When Peter got home, he glanced around his studio apartment. Stereo on the floor. A couch. A table. Some chairs. The bare essentials. A towel on the refrigerator door. A leak in the kitchen sink. Thirty-one years old and still living like a college student.
He wanted something more substantial, something more elegant. But with practice every day after work, and trips to competitions all the time, he’d never had a chance to fix the place up. Was it worth it? Slowly, he turned to the corner of the room that he used for displaying his trophies: loving cups, ribbons, plaques, certificates, medals, goblets, a photograph of Jimmy Carter congratulating him at the White House. Dominating the display were six of the huge Excalibur-like swords awarded to the best sabre fencer in America. Six of them.
One by one, Peter took down the huge ceremonial swords and posed with them in front of a painting of him in full fencing regalia that had been done after one of his victories.
Five championships was the previous record. Two years ago, Peter had tied that record. Last year, he’d beaten it. He thought of the cigarette executive, the guy passing out advertisements to the peep show in Times Square, the cop who had stopped him in the park.
He was determined that in the 1983 national competition, he would beat the record — his own record — again.
***
“Try it on,” Peter’s mother said, handing him a new white shirt.
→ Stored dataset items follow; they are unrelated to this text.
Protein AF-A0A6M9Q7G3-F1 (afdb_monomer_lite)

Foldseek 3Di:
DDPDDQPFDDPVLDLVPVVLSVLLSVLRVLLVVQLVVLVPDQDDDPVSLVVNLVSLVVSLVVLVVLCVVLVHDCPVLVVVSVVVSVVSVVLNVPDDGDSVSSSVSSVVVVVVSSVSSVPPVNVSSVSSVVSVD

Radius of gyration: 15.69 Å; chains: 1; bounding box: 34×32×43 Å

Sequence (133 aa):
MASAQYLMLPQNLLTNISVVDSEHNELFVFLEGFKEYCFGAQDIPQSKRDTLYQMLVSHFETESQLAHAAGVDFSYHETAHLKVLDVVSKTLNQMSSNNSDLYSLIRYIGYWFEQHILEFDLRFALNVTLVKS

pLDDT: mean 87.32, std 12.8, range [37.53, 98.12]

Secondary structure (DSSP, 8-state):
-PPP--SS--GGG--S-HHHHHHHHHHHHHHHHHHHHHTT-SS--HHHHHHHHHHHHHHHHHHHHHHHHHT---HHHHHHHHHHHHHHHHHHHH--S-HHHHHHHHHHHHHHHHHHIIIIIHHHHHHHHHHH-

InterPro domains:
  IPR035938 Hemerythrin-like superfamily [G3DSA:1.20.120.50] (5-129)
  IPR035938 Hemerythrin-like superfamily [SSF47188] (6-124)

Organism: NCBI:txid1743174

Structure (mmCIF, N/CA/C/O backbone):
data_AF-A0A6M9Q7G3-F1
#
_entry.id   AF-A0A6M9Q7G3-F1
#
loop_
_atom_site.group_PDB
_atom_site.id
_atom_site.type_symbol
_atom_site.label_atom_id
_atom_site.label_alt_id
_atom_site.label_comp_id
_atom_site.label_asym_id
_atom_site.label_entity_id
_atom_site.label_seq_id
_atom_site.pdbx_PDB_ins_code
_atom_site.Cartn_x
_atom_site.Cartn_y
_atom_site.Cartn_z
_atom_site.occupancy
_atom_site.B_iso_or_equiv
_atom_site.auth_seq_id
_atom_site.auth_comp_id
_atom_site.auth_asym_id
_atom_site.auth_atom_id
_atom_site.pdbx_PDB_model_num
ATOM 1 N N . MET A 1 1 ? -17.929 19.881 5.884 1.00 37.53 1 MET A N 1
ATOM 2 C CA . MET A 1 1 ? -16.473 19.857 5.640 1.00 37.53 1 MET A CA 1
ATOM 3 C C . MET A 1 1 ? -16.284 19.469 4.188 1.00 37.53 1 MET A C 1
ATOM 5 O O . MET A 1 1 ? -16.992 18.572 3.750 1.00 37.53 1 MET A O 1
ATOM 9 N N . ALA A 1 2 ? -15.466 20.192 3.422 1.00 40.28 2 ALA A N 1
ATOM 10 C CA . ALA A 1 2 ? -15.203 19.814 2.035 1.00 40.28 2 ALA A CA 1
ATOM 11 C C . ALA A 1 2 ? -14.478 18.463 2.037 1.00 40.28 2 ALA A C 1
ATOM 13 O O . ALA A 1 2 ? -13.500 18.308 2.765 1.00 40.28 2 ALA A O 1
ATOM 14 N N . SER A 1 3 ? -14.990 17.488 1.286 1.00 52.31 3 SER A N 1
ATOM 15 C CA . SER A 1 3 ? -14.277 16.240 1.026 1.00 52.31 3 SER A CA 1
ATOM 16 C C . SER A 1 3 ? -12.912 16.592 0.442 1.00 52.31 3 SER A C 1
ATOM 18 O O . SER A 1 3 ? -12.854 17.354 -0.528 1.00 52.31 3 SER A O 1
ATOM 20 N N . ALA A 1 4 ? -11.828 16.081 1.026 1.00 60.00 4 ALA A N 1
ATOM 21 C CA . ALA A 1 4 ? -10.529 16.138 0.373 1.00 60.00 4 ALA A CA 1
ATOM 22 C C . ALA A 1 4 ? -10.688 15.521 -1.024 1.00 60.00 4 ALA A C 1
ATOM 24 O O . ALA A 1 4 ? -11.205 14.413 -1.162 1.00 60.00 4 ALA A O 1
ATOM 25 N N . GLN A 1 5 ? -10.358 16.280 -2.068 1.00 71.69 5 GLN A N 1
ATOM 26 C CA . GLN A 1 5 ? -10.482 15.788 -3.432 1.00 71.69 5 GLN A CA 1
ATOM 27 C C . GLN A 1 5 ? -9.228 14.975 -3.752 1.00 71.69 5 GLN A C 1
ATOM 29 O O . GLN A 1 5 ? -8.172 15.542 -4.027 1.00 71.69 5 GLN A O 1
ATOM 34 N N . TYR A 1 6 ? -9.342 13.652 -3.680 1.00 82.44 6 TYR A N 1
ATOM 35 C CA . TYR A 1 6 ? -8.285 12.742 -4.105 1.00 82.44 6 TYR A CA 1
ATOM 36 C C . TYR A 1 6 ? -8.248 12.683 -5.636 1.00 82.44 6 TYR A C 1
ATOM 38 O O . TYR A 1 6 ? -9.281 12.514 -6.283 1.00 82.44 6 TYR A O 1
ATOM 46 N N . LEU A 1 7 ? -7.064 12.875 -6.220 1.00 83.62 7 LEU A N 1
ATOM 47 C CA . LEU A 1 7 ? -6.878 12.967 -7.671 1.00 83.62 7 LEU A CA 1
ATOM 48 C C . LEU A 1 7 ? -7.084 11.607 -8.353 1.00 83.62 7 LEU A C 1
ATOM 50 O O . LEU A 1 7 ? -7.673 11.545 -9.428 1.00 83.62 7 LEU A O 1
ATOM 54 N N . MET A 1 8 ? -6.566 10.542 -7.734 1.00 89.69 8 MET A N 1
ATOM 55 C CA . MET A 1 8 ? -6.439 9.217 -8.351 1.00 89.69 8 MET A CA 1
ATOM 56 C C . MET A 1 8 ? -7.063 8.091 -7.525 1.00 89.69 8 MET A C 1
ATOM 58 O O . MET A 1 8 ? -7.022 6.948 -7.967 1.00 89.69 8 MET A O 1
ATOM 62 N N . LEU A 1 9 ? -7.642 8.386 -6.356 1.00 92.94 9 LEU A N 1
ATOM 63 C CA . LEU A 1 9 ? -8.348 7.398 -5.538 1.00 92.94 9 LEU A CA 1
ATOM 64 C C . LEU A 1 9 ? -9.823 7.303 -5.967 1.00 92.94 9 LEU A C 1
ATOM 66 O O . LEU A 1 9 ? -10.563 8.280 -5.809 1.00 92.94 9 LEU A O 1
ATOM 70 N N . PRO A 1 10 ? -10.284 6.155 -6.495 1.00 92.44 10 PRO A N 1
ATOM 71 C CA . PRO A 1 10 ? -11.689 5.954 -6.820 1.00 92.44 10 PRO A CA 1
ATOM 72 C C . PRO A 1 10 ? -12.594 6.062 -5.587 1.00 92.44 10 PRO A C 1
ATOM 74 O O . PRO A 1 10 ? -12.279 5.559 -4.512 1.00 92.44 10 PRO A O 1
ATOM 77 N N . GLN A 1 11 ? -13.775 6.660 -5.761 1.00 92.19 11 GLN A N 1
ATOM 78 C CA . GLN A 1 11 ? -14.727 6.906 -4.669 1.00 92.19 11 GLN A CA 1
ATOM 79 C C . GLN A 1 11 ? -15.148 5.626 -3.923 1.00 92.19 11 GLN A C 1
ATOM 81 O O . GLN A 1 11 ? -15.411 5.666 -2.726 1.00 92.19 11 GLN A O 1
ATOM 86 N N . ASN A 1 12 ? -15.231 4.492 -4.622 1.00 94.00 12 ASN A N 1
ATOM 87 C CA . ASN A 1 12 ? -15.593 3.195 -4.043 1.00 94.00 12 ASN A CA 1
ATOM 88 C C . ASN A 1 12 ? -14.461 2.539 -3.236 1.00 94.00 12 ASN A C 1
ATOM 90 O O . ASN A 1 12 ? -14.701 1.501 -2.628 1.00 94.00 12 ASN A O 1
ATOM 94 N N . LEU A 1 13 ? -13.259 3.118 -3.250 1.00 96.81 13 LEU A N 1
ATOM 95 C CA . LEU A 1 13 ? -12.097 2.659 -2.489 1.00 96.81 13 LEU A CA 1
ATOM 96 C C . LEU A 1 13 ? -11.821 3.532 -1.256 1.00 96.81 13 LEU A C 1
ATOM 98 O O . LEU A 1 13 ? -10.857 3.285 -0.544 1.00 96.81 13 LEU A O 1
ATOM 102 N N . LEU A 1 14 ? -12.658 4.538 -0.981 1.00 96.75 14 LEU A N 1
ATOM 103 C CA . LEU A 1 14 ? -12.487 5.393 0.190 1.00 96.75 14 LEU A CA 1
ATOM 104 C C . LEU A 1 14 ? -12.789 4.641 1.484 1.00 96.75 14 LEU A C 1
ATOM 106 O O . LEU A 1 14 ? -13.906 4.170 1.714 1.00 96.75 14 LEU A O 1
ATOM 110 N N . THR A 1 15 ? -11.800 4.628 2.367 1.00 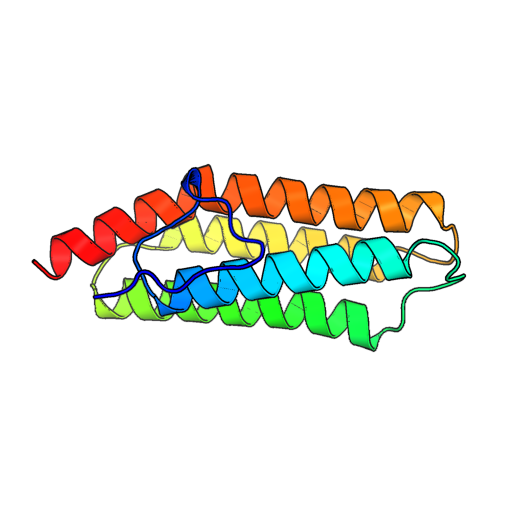95.94 15 THR A N 1
ATOM 111 C CA . THR A 1 15 ? -11.878 4.074 3.720 1.00 95.94 15 THR A CA 1
ATOM 112 C C . THR A 1 15 ? -12.560 5.030 4.699 1.00 95.94 15 THR A C 1
ATOM 114 O O . THR A 1 15 ? -13.069 4.598 5.733 1.00 95.94 15 THR A O 1
ATOM 117 N N . ASN A 1 16 ? -12.615 6.327 4.371 1.00 94.88 16 ASN A N 1
ATOM 118 C CA . ASN A 1 16 ? -13.004 7.429 5.260 1.00 94.88 16 ASN A CA 1
ATOM 119 C C . ASN A 1 16 ? -12.040 7.643 6.439 1.00 94.88 16 ASN A C 1
ATOM 121 O O . ASN A 1 16 ? -12.355 8.378 7.380 1.00 94.88 16 ASN A O 1
ATOM 125 N N . ILE A 1 17 ? -10.848 7.046 6.386 1.00 95.44 17 ILE A N 1
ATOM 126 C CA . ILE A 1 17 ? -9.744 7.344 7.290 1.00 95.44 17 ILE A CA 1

Peter had stopped for dinner at his mother’s apartment in the Portuguese section of Newark, New Jersey. It was a sweltering evening. The three rooms seemed claustrophobic. A fan on the floor in the doorway between the living room and the kitchen gave little relief.
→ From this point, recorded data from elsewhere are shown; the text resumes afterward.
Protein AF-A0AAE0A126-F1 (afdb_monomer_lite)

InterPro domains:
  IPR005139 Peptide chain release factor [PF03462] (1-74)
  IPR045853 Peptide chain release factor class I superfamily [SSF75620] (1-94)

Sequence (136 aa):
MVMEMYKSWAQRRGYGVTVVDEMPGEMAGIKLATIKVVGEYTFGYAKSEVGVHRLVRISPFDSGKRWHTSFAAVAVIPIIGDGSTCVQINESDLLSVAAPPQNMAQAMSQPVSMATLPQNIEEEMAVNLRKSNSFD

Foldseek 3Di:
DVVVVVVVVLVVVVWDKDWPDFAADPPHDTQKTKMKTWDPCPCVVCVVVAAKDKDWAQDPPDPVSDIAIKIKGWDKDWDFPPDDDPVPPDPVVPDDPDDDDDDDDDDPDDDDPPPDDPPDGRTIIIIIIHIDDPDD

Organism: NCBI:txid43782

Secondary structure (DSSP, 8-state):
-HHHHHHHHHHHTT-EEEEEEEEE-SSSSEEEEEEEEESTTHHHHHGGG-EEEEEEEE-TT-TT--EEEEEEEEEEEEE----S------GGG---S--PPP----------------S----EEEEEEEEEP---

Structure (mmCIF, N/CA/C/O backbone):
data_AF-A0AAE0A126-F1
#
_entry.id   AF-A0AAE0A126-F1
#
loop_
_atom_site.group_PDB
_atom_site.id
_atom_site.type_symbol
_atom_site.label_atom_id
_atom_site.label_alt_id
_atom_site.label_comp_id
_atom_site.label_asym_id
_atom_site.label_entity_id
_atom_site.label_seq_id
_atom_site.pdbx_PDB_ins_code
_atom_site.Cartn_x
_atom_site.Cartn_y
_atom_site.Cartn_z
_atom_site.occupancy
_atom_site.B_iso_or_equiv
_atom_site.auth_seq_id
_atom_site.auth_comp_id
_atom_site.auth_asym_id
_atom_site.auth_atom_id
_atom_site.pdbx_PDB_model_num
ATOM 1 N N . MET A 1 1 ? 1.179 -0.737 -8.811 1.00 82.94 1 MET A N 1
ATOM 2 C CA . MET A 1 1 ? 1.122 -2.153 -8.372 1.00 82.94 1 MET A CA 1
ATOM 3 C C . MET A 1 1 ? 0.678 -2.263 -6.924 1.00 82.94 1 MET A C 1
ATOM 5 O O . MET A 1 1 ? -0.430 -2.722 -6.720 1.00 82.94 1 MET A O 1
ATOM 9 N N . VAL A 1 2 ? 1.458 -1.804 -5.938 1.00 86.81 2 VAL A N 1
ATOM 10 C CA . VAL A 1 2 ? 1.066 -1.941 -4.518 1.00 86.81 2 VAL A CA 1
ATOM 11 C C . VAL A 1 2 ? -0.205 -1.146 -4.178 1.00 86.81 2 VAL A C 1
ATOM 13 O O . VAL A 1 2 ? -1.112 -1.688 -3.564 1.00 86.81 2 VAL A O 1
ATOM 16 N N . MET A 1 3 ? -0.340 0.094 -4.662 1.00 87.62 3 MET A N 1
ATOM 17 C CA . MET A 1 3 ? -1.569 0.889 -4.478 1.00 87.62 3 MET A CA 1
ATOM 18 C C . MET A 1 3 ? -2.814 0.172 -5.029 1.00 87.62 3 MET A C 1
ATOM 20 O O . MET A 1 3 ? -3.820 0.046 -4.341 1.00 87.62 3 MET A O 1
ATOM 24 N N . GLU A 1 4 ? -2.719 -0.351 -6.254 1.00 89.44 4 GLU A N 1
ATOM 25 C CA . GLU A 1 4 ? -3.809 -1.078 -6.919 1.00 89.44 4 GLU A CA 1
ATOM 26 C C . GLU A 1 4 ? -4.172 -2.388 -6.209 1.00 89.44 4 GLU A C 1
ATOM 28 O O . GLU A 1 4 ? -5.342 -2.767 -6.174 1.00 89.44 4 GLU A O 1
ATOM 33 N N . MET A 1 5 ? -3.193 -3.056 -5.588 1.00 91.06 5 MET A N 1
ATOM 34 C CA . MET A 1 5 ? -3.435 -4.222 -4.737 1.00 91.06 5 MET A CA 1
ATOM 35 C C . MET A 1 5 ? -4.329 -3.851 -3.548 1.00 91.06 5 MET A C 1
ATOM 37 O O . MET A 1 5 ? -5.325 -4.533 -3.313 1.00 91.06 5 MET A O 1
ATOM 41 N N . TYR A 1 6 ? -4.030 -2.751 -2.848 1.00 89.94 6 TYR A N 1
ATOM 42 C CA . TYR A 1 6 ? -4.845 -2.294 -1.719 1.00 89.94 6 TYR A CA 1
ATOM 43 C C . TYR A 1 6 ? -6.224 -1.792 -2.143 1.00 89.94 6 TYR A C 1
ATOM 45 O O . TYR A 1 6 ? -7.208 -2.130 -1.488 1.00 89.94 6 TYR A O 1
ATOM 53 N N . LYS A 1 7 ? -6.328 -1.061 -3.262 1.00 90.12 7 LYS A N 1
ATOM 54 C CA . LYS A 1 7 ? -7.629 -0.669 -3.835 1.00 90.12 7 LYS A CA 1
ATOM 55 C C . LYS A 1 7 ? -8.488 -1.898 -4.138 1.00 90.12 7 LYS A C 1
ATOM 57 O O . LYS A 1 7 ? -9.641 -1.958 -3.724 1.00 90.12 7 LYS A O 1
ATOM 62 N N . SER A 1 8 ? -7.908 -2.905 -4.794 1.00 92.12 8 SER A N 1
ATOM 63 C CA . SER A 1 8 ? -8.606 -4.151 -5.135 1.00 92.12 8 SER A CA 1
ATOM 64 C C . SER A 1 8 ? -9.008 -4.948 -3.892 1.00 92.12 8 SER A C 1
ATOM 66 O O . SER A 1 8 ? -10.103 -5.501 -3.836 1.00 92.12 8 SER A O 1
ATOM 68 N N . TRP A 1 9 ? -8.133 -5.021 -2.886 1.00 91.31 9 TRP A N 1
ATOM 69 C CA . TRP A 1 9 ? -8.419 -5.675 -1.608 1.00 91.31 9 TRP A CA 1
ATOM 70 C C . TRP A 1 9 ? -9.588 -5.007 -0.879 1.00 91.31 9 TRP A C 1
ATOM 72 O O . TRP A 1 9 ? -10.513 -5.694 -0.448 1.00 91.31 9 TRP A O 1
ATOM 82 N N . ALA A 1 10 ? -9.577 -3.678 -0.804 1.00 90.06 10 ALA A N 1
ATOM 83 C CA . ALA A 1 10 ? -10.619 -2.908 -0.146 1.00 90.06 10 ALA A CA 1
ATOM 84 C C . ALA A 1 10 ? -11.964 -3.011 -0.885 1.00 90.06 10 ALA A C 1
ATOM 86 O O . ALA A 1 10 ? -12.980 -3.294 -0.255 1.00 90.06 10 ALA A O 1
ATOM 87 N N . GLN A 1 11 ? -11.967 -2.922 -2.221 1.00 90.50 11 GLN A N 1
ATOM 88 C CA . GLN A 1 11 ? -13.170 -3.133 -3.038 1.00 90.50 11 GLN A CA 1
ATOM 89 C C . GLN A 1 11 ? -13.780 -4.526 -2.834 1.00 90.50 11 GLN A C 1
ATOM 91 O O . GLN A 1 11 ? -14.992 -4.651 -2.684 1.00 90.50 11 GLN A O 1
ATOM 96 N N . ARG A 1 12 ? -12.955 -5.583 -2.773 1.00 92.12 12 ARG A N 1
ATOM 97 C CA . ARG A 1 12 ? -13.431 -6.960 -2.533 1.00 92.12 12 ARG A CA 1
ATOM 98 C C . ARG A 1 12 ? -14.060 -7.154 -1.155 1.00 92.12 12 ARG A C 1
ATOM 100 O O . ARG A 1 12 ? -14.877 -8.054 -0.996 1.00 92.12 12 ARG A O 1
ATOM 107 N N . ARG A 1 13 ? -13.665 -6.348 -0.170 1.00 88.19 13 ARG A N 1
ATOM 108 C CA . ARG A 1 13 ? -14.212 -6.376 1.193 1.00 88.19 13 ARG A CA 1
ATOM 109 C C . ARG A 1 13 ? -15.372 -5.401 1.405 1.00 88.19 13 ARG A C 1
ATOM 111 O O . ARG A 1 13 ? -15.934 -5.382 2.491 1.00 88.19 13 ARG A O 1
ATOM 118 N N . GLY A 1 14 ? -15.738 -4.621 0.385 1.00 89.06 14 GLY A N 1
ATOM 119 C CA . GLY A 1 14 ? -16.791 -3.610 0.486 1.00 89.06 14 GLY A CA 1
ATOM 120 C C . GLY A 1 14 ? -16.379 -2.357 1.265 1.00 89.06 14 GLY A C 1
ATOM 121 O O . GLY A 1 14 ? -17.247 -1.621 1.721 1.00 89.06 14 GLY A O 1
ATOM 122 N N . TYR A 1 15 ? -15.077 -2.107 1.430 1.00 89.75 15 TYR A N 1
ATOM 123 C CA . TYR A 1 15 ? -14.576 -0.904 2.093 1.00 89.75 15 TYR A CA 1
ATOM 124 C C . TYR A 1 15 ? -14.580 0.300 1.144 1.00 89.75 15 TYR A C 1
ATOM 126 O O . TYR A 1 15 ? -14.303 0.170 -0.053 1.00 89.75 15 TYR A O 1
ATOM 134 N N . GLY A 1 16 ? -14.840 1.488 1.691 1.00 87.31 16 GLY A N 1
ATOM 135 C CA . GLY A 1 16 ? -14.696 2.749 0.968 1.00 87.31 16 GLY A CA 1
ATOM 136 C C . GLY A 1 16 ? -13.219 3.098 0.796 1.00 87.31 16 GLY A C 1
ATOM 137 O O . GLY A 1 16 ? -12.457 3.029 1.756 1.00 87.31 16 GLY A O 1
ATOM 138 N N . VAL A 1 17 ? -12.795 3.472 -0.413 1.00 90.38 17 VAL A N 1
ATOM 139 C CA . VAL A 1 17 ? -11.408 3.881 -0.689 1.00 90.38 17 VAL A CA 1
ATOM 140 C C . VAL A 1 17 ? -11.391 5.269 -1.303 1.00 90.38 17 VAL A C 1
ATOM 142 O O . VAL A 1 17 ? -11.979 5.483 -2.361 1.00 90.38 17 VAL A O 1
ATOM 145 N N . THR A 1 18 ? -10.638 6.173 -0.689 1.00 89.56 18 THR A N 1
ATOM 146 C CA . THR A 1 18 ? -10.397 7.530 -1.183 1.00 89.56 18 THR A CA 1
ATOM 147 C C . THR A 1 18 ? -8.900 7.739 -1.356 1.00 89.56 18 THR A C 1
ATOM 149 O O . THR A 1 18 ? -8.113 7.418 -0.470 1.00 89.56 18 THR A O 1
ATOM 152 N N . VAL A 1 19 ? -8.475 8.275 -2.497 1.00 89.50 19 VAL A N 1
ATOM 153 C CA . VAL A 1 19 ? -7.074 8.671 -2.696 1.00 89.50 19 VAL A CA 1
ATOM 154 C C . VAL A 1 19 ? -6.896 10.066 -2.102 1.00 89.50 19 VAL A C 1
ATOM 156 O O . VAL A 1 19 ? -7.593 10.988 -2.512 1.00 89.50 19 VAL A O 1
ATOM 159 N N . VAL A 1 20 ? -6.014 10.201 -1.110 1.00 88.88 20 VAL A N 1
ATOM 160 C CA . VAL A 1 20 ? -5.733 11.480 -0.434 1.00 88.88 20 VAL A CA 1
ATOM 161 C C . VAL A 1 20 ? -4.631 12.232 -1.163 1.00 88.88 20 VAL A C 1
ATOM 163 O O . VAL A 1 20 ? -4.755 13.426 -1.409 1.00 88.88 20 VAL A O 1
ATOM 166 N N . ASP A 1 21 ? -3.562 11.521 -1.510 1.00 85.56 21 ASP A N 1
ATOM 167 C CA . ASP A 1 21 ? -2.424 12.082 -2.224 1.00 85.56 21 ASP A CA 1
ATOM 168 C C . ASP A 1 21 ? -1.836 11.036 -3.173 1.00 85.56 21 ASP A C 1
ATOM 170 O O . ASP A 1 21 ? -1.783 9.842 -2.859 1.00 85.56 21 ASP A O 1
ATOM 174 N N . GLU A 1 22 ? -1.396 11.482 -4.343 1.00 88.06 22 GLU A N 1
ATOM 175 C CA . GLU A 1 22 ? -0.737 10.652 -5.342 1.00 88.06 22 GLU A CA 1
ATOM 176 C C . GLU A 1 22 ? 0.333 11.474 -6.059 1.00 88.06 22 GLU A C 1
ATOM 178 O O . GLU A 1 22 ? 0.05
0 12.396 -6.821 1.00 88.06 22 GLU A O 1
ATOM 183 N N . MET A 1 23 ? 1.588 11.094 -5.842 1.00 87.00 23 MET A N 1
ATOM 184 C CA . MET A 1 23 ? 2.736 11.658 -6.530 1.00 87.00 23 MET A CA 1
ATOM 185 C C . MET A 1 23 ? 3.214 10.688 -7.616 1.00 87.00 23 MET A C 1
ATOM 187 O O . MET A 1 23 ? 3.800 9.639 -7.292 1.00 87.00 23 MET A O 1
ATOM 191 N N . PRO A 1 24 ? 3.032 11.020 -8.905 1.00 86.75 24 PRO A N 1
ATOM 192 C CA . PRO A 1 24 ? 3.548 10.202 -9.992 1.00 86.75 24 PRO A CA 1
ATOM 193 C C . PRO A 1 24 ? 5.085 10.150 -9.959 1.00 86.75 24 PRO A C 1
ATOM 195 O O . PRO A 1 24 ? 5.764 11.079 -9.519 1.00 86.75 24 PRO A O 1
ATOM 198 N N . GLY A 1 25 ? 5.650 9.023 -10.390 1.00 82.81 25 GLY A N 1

Peter unpackaged the shirt and held it up. It wasn’t his style.
“I don’t think it will fit,” he said.
“What are you so fussy about?” asked Peter’s sister, Vivian, who had also dropped by for dinner. “It’s a freebie.”
Peter folded the shirt.
“I don’t like it,” he said.
His mother compressed her lips and raised her eyebrows.
“So particular!” she said. That’s what happens when you have a son who’s a star, who meets the president. She put a plate of shrimp and rice on the kitchen table for Peter. As he ate, he asked about her plans to visit her family in Japan. She was reluctant to go.
Peter’s mother came from an upper-middle-class Japanese family. His uncle had been a champion at kendo, a form of Japanese fencing that uses bamboo poles instead of swords. When Peter was six, he insisted that his mother make him a Zorro costume for Halloween. When he came home from trick-or-treating that night, he carved a Z in the coffee table.
By the time he was a teenager, Peter was getting into street fights every day. His mother, distressed at seeing her son turning into a hoodlum, offered Peter five dollars for every fencing lesson he took. She figured that in America, as in Japan, fencers — whether kendo or Western-style — tended to be middle or upper-middle class. If Peter started fencing, he’d mix with a better crowd.